_RECORDS FOR THE TASK_
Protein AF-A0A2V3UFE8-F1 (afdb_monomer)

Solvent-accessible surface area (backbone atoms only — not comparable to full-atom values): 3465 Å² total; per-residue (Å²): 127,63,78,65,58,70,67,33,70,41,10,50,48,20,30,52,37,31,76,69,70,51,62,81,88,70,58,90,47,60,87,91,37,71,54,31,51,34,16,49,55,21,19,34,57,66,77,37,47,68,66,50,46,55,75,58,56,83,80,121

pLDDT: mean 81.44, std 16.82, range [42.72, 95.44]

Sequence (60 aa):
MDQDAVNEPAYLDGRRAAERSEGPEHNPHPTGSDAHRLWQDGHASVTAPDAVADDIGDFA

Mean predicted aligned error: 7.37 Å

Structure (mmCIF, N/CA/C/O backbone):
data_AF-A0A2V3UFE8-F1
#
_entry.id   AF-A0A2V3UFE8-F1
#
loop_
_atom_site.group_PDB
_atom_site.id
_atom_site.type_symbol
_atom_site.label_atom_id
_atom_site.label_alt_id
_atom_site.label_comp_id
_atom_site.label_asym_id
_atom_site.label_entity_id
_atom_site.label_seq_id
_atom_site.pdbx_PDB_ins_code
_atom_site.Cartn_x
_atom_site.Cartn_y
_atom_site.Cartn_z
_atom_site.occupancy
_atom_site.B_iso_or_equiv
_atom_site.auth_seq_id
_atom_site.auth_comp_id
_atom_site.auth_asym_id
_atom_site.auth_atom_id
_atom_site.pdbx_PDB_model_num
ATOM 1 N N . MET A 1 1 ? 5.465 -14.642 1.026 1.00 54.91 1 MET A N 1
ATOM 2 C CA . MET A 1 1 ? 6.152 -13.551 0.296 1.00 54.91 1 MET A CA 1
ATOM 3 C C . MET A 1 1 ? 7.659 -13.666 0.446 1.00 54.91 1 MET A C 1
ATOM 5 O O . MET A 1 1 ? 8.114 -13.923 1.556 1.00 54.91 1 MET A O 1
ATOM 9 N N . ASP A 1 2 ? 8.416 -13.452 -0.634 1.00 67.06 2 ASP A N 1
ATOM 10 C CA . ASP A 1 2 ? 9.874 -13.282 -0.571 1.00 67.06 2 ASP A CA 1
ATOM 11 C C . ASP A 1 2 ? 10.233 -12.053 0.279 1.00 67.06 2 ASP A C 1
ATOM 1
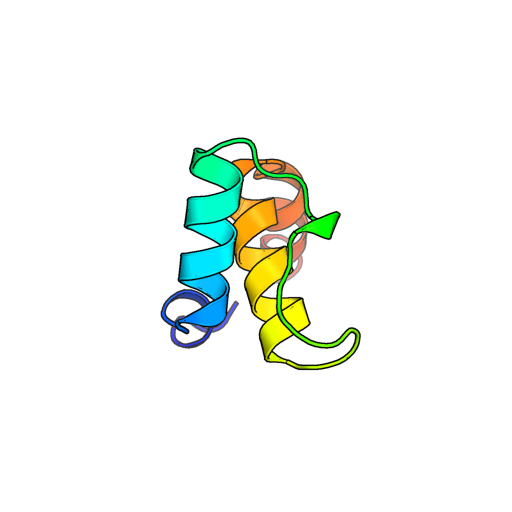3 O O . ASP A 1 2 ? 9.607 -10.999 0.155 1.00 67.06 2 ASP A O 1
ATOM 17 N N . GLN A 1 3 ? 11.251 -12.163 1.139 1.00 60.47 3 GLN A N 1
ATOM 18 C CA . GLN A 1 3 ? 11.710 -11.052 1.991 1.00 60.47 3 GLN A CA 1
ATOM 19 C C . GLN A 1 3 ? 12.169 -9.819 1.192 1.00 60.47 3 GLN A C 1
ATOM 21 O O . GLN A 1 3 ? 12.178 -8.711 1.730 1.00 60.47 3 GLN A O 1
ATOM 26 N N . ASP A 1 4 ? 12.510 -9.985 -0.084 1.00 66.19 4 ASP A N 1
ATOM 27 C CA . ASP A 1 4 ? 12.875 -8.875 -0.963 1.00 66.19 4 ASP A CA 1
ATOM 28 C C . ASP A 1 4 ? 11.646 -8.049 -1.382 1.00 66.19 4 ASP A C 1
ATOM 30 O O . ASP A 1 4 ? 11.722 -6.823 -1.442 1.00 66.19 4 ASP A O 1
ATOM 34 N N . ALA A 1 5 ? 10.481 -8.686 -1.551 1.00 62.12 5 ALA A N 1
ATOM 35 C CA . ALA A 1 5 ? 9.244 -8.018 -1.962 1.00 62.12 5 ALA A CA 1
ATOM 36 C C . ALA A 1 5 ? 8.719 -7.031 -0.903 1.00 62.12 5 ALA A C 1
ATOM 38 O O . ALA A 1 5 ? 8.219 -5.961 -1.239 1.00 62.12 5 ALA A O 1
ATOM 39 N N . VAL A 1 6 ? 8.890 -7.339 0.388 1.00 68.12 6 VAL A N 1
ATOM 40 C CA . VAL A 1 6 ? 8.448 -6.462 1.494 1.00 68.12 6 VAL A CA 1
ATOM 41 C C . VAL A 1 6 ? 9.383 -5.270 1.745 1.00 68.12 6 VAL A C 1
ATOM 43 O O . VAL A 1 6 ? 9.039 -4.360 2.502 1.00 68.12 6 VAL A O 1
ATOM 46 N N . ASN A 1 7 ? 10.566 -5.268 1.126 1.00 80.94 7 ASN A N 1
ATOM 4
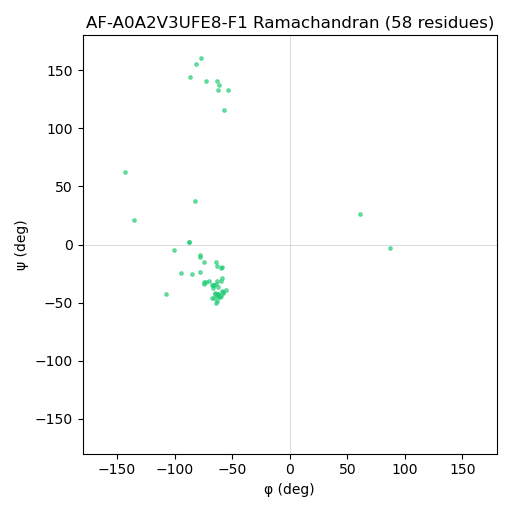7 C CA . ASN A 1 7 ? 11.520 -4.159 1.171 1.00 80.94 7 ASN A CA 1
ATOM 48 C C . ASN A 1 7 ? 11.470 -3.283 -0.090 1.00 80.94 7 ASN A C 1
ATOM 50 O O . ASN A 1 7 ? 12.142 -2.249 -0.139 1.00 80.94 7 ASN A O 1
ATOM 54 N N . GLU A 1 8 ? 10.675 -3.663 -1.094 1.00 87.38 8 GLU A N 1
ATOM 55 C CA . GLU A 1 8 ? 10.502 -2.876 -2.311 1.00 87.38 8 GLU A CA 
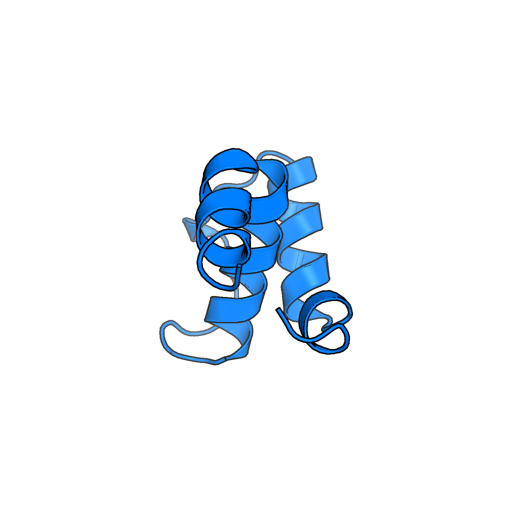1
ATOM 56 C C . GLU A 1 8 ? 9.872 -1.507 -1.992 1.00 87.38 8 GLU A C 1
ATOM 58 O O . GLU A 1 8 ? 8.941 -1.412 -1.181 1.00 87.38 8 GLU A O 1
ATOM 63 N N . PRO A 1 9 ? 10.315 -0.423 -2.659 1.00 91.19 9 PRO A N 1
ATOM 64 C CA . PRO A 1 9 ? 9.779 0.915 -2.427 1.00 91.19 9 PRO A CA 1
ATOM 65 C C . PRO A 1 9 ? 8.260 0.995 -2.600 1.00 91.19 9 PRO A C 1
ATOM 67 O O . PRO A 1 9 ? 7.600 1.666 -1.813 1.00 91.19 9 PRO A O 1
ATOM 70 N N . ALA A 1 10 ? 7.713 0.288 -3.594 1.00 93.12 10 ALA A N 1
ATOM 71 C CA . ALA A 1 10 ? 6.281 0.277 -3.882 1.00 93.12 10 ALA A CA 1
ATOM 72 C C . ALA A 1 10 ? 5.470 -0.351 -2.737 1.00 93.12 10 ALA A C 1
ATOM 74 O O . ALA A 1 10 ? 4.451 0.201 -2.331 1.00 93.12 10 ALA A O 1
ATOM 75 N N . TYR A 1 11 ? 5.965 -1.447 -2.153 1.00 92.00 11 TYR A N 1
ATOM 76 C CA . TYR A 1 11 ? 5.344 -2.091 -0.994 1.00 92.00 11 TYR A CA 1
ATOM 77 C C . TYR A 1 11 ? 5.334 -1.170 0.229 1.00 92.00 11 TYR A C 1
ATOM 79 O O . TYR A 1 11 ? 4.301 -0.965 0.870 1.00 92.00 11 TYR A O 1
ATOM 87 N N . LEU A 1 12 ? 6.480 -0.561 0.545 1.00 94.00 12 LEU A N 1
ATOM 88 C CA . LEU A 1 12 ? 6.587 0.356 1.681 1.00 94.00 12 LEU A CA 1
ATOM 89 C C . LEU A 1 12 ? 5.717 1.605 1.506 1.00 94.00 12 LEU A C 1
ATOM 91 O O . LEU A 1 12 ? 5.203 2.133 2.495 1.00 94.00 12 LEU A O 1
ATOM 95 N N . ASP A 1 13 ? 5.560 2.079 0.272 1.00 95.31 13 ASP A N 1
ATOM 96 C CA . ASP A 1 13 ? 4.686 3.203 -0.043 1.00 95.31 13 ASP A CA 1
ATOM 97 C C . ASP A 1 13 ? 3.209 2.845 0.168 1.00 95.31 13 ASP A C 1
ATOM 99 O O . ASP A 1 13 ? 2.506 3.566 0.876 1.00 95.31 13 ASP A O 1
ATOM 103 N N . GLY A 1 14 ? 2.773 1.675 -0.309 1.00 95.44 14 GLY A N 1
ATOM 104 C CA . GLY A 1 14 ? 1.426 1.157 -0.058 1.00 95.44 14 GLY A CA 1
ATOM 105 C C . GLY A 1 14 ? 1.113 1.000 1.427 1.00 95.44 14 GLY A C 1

...

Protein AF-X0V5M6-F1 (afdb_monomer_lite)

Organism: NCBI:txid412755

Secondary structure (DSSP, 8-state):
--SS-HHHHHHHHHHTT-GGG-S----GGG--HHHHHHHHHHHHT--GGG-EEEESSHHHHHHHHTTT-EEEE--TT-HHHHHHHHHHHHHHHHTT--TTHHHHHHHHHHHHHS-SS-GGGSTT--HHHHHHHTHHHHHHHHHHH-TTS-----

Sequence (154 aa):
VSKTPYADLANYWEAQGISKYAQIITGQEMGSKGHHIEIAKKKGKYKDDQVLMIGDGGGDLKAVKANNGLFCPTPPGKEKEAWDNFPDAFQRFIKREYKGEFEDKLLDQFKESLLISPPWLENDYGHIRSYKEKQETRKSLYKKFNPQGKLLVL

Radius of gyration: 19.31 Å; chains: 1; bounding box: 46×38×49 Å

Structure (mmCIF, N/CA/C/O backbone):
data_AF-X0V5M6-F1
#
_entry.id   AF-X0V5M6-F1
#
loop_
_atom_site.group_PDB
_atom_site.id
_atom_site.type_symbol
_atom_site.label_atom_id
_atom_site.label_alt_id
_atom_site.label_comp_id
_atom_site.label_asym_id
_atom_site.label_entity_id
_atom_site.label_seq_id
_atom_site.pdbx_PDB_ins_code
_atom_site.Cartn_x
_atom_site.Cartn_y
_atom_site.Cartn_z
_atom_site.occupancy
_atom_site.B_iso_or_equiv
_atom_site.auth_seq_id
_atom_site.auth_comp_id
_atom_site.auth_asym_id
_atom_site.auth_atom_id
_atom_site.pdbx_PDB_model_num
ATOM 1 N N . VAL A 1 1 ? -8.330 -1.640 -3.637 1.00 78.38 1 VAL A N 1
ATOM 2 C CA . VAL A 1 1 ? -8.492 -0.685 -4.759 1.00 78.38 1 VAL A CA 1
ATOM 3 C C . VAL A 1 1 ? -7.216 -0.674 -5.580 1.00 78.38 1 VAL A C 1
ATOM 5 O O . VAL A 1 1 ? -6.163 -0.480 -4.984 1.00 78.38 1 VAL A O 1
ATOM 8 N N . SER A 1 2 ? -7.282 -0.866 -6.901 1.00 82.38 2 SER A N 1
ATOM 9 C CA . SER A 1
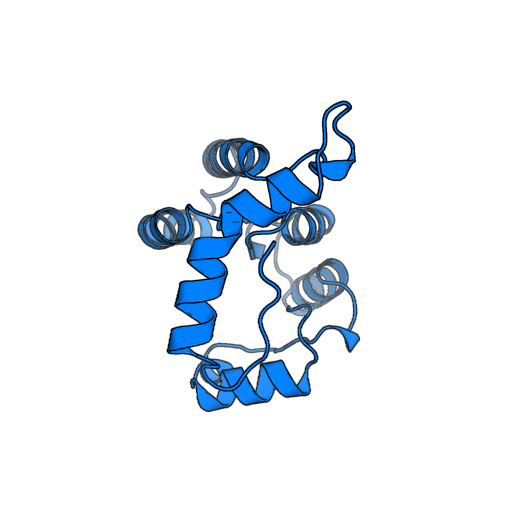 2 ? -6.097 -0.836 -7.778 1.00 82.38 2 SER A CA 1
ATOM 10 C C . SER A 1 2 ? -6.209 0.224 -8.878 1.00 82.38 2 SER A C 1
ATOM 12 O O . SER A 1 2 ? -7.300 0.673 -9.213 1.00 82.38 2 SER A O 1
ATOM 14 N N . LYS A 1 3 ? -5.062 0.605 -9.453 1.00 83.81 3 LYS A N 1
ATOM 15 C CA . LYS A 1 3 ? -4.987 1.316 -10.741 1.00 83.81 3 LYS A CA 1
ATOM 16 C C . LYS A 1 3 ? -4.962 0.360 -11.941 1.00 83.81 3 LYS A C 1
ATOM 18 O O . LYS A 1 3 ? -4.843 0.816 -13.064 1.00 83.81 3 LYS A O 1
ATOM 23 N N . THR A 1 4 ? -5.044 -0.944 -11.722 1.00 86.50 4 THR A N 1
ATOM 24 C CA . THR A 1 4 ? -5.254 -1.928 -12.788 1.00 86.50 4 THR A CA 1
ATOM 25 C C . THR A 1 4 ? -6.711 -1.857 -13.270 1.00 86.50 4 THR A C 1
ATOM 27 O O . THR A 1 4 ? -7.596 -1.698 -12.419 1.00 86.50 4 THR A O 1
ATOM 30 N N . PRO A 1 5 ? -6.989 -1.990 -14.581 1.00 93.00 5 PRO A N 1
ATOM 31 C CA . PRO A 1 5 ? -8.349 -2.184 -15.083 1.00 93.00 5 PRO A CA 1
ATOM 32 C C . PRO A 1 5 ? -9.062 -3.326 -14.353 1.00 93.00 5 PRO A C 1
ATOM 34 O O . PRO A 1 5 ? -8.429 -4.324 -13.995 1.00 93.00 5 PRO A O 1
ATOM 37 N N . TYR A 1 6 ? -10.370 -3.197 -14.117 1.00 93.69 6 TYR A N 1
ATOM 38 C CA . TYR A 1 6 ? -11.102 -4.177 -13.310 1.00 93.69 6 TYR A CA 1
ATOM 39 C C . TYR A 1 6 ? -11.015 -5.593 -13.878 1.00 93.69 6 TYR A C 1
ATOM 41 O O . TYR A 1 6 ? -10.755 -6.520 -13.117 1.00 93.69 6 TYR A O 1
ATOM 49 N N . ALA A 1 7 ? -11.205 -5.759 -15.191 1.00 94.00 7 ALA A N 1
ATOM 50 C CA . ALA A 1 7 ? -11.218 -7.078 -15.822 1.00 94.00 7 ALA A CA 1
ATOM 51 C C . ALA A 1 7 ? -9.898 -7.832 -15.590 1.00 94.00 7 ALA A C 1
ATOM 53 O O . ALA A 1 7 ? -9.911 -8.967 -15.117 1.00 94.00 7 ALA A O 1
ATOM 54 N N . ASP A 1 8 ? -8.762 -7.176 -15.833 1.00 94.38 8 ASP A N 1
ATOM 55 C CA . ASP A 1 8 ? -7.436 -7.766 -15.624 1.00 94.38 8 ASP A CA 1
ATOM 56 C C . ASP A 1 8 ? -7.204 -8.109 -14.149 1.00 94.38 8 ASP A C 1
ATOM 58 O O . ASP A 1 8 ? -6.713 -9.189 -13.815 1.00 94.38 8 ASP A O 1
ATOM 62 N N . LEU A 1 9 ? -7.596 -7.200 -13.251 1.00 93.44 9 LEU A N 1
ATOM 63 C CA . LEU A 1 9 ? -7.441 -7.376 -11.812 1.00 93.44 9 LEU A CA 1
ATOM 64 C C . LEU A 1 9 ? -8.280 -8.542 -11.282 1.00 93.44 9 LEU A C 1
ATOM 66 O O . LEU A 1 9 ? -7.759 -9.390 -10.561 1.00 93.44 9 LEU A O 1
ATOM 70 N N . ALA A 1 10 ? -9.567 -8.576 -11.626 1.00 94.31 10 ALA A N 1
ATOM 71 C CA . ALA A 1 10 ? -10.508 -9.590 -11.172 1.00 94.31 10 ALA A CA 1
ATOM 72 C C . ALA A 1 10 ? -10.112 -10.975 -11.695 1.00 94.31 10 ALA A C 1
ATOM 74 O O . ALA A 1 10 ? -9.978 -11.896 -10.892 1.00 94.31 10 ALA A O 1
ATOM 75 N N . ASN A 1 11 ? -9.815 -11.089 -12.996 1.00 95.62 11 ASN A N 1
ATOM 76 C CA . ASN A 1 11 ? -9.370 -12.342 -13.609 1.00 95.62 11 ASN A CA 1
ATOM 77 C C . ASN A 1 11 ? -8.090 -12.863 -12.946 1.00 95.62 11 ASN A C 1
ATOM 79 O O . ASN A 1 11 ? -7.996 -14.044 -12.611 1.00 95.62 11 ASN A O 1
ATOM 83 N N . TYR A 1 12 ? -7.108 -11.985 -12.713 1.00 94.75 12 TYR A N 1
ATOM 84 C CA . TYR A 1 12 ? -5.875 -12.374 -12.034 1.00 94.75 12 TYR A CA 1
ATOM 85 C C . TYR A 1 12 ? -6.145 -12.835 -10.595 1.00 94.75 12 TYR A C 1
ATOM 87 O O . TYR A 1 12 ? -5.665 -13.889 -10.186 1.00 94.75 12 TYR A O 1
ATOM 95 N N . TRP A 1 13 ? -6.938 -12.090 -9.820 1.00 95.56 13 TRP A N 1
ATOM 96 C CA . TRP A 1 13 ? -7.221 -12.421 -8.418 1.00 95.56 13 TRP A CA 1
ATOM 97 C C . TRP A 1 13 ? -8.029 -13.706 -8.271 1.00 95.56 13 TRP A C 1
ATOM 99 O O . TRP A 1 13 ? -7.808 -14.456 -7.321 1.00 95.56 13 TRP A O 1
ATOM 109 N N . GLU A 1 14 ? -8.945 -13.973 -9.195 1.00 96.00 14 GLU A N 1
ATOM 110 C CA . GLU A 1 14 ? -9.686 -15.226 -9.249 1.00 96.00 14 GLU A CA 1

_PROBLEM DETAILS_
All lines above from the one with "Protein AF-A0A2V3UFE8-F1 (afdb_monomer)" to the one with "ATOM 9 N N .", inclusive, should be copied exactly, and no other lines.

_EXERCISE RESPONSE_
Protein AF-A0A2V3UFE8-F1 (afdb_monomer)

Solvent-accessible surface area (backbone atoms only — not comparable to full-atom values): 3465 Å² total; per-residue (Å²): 127,63,78,65,58,70,67,33,70,41,10,50,48,20,30,52,37,31,76,69,70,51,62,81,88,70,58,90,47,60,87,91,37,71,54,31,51,34,16,49,55,21,19,34,57,66,77,37,47,68,66,50,46,55,75,58,56,83,80,121

pLDDT: mean 81.44, std 16.82, range [42.72, 95.44]

Sequence (60 aa):
MDQDAVNEPAYLDGRRAAERSEGPEHNPHPTGSDAHRLWQDGHASVTAPDAVADDIGDFA

Mean predicted aligned error: 7.37 Å

Structure (mmCIF, N/CA/C/O backbone):
data_AF-A0A2V3UFE8-F1
#
_entry.id   AF-A0A2V3UFE8-F1
#
loop_
_atom_site.group_PDB
_atom_site.id
_atom_site.type_symbol
_atom_site.label_atom_id
_atom_site.label_alt_id
_atom_site.label_comp_id
_atom_site.label_asym_id
_atom_site.label_entity_id
_atom_site.label_seq_id
_atom_site.pdbx_PDB_ins_code
_atom_site.Cartn_x
_atom_site.Cartn_y
_atom_site.Cartn_z
_atom_site.occupancy
_atom_site.B_iso_or_equiv
_atom_site.auth_seq_id
_atom_site.auth_comp_id
_atom_site.auth_asym_id
_atom_site.auth_atom_id
_atom_site.pdbx_PDB_model_num
ATOM 1 N N . MET A 1 1 ? 5.465 -14.642 1.026 1.00 54.91 1 MET A N 1
ATOM 2 C CA . MET A 1 1 ? 6.152 -13.551 0.296 1.00 54.91 1 MET A CA 1
ATOM 3 C C . MET A 1 1 ? 7.659 -13.666 0.446 1.00 54.91 1 MET A C 1
ATOM 5 O O . MET A 1 1 ? 8.114 -13.923 1.556 1.00 54.91 1 MET A O 1
ATOM 9 N N . ASP A 1 2 ? 8.416 -13.452 -0.634 1.00 67.06 2 ASP A N 1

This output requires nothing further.